Have you ever wondered why most women’s magazines are so superficial? Why are there only skinny women in their editorials? Why do they assume all women are straight? Why is there no space for insightful articles? More importantly, why aren’t they talking about gender inequality?
Some countries do offer alternatives (like Bitch Magazine in the US, Causette in France or Opzij in the Netherlands), but Brazil didn’t have anything like it — at least not until 2015, when a group of 8 women (including myself) got together to create a more inclusive women’s magazine. With the mission to represent “women from A to Z”, AzMina is a non-profit online magazine that stands out from the rest by:
- Representing women of all ages, colors, shapes and sizes — without excessive Photoshop retouching!
- Publishing in-depth articles about gender inequality
- Being the first women’s magazine in Brazil to also talk about lesbian, bisexual and transgender women
- Talking about sex with a focus on women’s pleasure, not men’s
- Never, ever telling readers they should go on a diet (especially without consulting a doctor first)
But we had a problem: bringing such a magazine to life cost money! So we launched a crowdfunding campaign and hit social media to spread the word.
We’ve managed to raise R$50,000 (around 20,000€) in just three months with the help of 600 donors. Several celebrities and digital influencers mentioned our campaign on social media, including congress members Jean Wyllys and Erika Kokay, comedian Gregorio Duvivier and journalist Eliane Brum. We were even mentioned on UN Women’s Facebook fanpage!
Some of the biggest Brazilian newspapers, like O Globo and Folha de S. Paulo covered the magazine’s launch. By the end of 2015, AzMina was also featured on a list of 13 projects that aim to change Brazilian journalism published by Buzzfeed and Think Olga’s List of Inspiring Women of 2015. We finished the year being mentioned on the cover of Elle Magazine:
In February 2016, AzMina embarked on yet another social media campaign. This time, to raise awareness about sexual harassment during carnival.
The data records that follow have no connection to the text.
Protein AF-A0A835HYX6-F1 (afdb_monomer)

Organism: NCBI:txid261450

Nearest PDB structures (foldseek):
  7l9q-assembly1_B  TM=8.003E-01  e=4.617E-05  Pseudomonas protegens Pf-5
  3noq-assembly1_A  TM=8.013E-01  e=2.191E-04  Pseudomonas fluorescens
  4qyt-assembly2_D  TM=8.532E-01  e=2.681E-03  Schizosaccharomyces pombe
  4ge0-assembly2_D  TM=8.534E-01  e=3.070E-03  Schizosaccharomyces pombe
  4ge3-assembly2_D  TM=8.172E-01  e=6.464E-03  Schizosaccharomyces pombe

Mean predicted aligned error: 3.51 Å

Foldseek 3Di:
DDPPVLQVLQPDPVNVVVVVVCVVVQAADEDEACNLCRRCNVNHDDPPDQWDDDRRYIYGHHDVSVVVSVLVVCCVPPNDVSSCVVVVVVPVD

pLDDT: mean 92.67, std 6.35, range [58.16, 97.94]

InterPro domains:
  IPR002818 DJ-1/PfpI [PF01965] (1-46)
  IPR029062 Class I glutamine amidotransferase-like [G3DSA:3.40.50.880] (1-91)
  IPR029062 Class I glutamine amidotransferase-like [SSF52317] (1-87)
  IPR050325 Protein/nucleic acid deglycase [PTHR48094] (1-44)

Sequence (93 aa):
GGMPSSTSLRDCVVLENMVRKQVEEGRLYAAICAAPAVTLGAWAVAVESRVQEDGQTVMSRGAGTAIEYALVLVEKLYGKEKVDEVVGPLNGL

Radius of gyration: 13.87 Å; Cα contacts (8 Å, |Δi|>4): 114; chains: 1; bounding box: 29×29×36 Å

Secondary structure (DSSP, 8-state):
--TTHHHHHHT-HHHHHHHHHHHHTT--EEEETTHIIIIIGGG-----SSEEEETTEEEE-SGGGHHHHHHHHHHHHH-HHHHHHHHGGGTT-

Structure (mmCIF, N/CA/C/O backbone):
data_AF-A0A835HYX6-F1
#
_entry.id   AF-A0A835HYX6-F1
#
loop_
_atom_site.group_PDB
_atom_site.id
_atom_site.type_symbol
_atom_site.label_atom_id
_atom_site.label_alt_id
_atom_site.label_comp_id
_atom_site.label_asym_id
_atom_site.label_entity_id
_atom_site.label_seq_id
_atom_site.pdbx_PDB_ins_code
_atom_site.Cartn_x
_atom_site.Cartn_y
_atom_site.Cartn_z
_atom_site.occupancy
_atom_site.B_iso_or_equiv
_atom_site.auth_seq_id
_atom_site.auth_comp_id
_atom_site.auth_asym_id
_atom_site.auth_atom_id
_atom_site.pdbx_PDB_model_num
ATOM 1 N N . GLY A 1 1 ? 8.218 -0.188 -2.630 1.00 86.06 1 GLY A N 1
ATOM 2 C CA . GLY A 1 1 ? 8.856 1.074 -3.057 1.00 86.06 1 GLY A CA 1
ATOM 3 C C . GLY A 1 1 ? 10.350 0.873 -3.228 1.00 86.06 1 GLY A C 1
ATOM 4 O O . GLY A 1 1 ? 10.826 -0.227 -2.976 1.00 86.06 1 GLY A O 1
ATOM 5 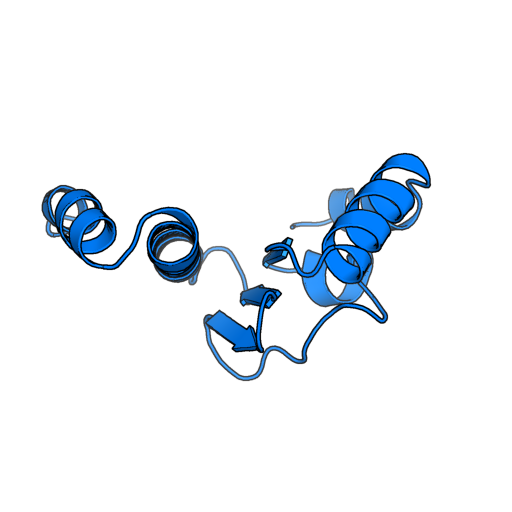N N . GLY A 1 2 ? 11.081 1.915 -3.639 1.00 90.94 2 GLY A N 1
ATOM 6 C CA . GLY A 1 2 ? 12.538 1.867 -3.835 1.00 90.94 2 GLY A CA 1
ATOM 7 C C . GLY A 1 2 ? 12.995 1.091 -5.078 1.00 90.94 2 GLY A C 1
ATOM 8 O O . GLY A 1 2 ? 12.262 0.268 -5.628 1.00 90.94 2 GLY A O 1
ATOM 9 N N . MET A 1 3 ? 14.218 1.364 -5.527 1.00 89.12 3 MET A N 1
ATOM 10 C CA . MET A 1 3 ? 14.872 0.691 -6.657 1.00 89.12 3 MET A CA 1
ATOM 11 C C . MET A 1 3 ? 16.144 -0.016 -6.160 1.00 89.12 3 MET A C 1
ATOM 13 O O . MET A 1 3 ? 16.778 0.512 -5.247 1.00 89.12 3 MET A O 1
ATOM 17 N N . PRO A 1 4 ? 16.514 -1.194 -6.709 1.00 92.75 4 PRO A N 1
ATOM 18 C CA . PRO A 1 4 ? 15.936 -1.873 -7.881 1.00 92.75 4 PRO A CA 1
ATOM 19 C C . PRO A 1 4 ? 14.653 -2.677 -7.604 1.00 92.75 4 PRO A C 1
ATOM 21 O O . PRO A 1 4 ? 13.997 -3.119 -8.545 1.00 92.75 4 PRO A O 1
ATOM 24 N N . SER A 1 5 ? 14.251 -2.833 -6.341 1.00 90.31 5 SER A N 1
ATOM 25 C CA . SER A 1 5 ? 13.167 -3.739 -5.937 1.00 90.31 5 SER A CA 1
ATOM 26 C C . SER A 1 5 ? 11.844 -3.515 -6.675 1.00 90.31 5 SER A C 1
ATOM 28 O O . SER A 1 5 ? 11.206 -4.486 -7.065 1.00 90.31 5 SER A O 1
ATOM 30 N N . SER A 1 6 ? 11.432 -2.264 -6.930 1.00 93.06 6 SER A N 1
ATOM 31 C CA . SER A 1 6 ? 10.175 -1.997 -7.659 1.00 93.06 6 SER A CA 1
ATOM 32 C C . SER A 1 6 ? 10.197 -2.529 -9.100 1.00 93.06 6 SER A C 1
ATOM 34 O O . SER A 1 6 ? 9.148 -2.915 -9.609 1.00 93.06 6 SER A O 1
ATOM 36 N N . THR A 1 7 ? 11.374 -2.609 -9.735 1.00 92.81 7 THR A N 1
ATOM 37 C CA . THR A 1 7 ? 11.529 -3.234 -11.063 1.00 92.81 7 THR A CA 1
ATOM 38 C C . THR A 1 7 ? 11.409 -4.747 -10.966 1.00 92.81 7 THR A C 1
ATOM 40 O O . THR A 1 7 ? 10.636 -5.339 -11.704 1.00 92.81 7 THR A O 1
ATOM 43 N N . SER A 1 8 ? 12.087 -5.373 -10.001 1.00 93.81 8 SER A N 1
ATOM 44 C CA . SER A 1 8 ? 11.957 -6.819 -9.777 1.00 93.81 8 SER A CA 1
ATOM 45 C C . SER A 1 8 ? 10.515 -7.235 -9.478 1.00 93.81 8 SER A C 1
ATOM 47 O O . SER A 1 8 ? 10.072 -8.289 -9.920 1.00 93.81 8 SER A O 1
ATOM 49 N N . LEU A 1 9 ? 9.769 -6.403 -8.744 1.00 94.62 9 LEU A N 1
ATOM 50 C CA . LEU A 1 9 ? 8.361 -6.651 -8.442 1.00 94.62 9 LEU A CA 1
ATOM 51 C C . LEU A 1 9 ? 7.436 -6.453 -9.649 1.00 94.62 9 LEU A C 1
ATOM 53 O O . LEU A 1 9 ? 6.444 -7.166 -9.747 1.00 94.62 9 LEU A O 1
ATOM 57 N N . ARG A 1 10 ? 7.753 -5.528 -10.565 1.00 92.88 10 ARG A N 1
ATOM 58 C CA . ARG A 1 10 ? 6.995 -5.340 -11.815 1.00 92.88 10 ARG A CA 1
ATOM 59 C C . ARG A 1 10 ? 6.986 -6.613 -12.656 1.00 92.88 10 ARG A C 1
ATOM 61 O O . ARG A 1 10 ? 5.958 -6.977 -13.205 1.00 92.88 10 ARG A O 1
ATOM 68 N N . ASP A 1 11 ? 8.126 -7.292 -12.719 1.00 93.31 11 ASP A N 1
ATOM 69 C CA . ASP A 1 11 ? 8.305 -8.475 -13.562 1.00 93.31 11 ASP A CA 1
ATOM 70 C C . ASP A 1 11 ? 7.876 -9.777 -12.832 1.00 93.31 11 ASP A C 1
ATOM 72 O O . ASP A 1 11 ? 8.076 -10.888 -13.326 1.00 93.31 11 ASP A O 1
ATOM 76 N N . CYS A 1 12 ? 7.274 -9.664 -11.638 1.00 95.25 12 CYS A N 1
ATOM 77 C CA . CYS A 1 12 ? 6.821 -10.789 -10.825 1.00 95.25 12 CYS A CA 1
ATOM 78 C C . CYS A 1 12 ? 5.361 -11.157 -11.129 1.00 95.25 12 CYS A C 1
ATOM 80 O O . CYS A 1 12 ? 4.426 -10.586 -10.566 1.00 95.25 12 CYS A O 1
ATOM 82 N N . VAL A 1 13 ? 5.170 -12.205 -11.933 1.00 95.25 13 VAL A N 1
ATOM 83 C CA . VAL A 1 13 ? 3.842 -12.718 -12.329 1.00 95.25 13 VAL A CA 1
ATOM 84 C C . VAL A 1 13 ? 2.963 -13.089 -11.125 1.00 95.25 13 VAL A C 1
ATOM 86 O O . VAL A 1 13 ? 1.743 -12.933 -11.155 1.00 95.25 13 VAL A O 1
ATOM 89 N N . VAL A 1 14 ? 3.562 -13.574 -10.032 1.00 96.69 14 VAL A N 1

Our guide about the difference between flirting and sexual harassment went viral, with thousands of shares — including one from the federal government’s human rights’ Facebook page, which later invited us to take over their Twitter on International Women’s day.
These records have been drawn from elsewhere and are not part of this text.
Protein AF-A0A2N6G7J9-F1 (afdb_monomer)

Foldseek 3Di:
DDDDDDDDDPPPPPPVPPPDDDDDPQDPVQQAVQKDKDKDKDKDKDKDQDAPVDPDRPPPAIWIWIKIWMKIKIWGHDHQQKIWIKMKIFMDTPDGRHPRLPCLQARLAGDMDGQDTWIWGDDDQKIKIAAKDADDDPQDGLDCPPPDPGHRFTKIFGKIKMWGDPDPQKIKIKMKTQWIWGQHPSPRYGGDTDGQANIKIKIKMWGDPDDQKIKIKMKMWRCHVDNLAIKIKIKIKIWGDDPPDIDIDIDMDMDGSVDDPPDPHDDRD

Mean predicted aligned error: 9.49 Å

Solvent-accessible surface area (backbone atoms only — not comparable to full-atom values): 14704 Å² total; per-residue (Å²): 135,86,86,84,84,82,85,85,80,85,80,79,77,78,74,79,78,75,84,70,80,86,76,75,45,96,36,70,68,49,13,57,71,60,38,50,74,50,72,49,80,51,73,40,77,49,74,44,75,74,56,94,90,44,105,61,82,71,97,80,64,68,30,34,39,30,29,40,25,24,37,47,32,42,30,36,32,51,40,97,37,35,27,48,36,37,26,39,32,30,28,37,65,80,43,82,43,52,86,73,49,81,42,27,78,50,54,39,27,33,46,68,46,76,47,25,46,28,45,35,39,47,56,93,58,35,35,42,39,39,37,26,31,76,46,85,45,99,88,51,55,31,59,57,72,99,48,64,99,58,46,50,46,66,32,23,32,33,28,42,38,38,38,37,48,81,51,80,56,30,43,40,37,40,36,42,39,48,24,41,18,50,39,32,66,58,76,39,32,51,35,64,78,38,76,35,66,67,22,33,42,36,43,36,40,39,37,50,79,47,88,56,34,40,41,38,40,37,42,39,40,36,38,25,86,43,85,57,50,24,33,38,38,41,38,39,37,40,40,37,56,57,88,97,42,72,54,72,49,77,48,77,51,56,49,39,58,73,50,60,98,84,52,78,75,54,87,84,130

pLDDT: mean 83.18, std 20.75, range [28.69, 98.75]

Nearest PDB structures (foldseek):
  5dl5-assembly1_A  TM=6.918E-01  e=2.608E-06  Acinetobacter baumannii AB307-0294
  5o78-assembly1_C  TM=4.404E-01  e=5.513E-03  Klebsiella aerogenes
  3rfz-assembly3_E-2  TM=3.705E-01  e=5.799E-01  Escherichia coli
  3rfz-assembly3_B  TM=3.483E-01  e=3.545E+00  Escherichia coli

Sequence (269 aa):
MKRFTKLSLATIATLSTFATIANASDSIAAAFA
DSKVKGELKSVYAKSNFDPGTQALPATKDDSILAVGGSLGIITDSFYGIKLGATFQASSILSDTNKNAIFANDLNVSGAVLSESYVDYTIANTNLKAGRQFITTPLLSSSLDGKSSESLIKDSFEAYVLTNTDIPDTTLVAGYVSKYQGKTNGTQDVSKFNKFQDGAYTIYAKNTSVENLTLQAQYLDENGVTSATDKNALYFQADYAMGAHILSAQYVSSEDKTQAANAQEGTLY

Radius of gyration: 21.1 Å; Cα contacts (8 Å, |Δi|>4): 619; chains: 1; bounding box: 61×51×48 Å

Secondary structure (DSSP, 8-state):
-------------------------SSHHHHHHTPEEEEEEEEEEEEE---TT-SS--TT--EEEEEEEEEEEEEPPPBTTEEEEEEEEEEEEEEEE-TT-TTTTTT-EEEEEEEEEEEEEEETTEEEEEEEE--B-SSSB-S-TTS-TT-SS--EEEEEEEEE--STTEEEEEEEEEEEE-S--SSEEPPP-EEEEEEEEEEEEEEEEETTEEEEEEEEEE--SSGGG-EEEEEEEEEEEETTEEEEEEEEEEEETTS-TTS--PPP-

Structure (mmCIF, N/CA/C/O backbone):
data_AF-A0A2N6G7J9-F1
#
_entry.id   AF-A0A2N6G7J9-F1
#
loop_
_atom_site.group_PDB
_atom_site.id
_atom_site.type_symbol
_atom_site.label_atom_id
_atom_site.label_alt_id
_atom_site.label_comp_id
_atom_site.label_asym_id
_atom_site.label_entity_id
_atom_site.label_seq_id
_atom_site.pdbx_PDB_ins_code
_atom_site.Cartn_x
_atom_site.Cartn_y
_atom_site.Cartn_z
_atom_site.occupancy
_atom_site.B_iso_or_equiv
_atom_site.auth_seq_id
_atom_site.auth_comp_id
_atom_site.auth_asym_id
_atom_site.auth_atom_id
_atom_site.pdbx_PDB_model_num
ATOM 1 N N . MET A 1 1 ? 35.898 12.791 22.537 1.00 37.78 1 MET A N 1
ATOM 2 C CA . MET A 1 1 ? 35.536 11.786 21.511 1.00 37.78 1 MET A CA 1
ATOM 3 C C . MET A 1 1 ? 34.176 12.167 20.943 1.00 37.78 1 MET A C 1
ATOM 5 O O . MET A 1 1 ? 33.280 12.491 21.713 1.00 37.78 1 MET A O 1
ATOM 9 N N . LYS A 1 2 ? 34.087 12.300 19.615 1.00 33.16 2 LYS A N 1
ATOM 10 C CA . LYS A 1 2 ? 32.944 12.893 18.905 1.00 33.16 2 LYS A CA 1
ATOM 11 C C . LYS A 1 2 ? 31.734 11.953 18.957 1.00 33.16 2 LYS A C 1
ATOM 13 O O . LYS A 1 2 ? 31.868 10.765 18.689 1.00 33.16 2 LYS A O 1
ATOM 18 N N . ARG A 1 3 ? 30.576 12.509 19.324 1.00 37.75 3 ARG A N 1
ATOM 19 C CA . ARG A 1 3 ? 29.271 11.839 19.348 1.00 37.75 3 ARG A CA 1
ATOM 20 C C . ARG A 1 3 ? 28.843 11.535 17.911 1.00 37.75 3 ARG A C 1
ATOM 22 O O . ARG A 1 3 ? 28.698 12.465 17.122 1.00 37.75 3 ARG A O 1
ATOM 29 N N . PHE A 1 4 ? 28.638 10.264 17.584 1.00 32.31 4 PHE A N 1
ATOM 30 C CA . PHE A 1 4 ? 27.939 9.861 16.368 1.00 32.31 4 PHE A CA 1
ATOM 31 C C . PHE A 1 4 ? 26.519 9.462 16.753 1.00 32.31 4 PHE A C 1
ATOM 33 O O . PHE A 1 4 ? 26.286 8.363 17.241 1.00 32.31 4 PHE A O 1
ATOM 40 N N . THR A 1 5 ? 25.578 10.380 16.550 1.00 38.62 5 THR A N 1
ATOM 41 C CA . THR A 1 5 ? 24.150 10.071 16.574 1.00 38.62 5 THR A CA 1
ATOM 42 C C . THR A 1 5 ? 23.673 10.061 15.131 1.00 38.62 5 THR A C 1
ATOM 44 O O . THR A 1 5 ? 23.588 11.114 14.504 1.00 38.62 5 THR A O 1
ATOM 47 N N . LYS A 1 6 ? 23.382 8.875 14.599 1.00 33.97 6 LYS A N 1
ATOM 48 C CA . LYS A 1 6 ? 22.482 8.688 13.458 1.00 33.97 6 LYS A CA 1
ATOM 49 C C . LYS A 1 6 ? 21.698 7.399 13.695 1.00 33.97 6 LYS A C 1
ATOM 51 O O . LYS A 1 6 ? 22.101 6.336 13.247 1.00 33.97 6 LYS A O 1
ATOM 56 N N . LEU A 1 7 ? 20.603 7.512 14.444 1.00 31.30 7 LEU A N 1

At the time, I was interviewed by TV channel TVT about the campaign:
Last year, AzMina won a Troféu Mulher Imprensa Award, one of the most prestigious awards in Brazilian journalism. The magazine’s website gets around 150,000 visitors a month and has more than 100,000 likes on its Facebook fanpage.
Due to time constraints and living abroad, I’m no longer able to participate of AzMina’s activities as much as I would like to, so I stopped volunteering for the magazine. However, I’m extremely proud of having been a part of this project.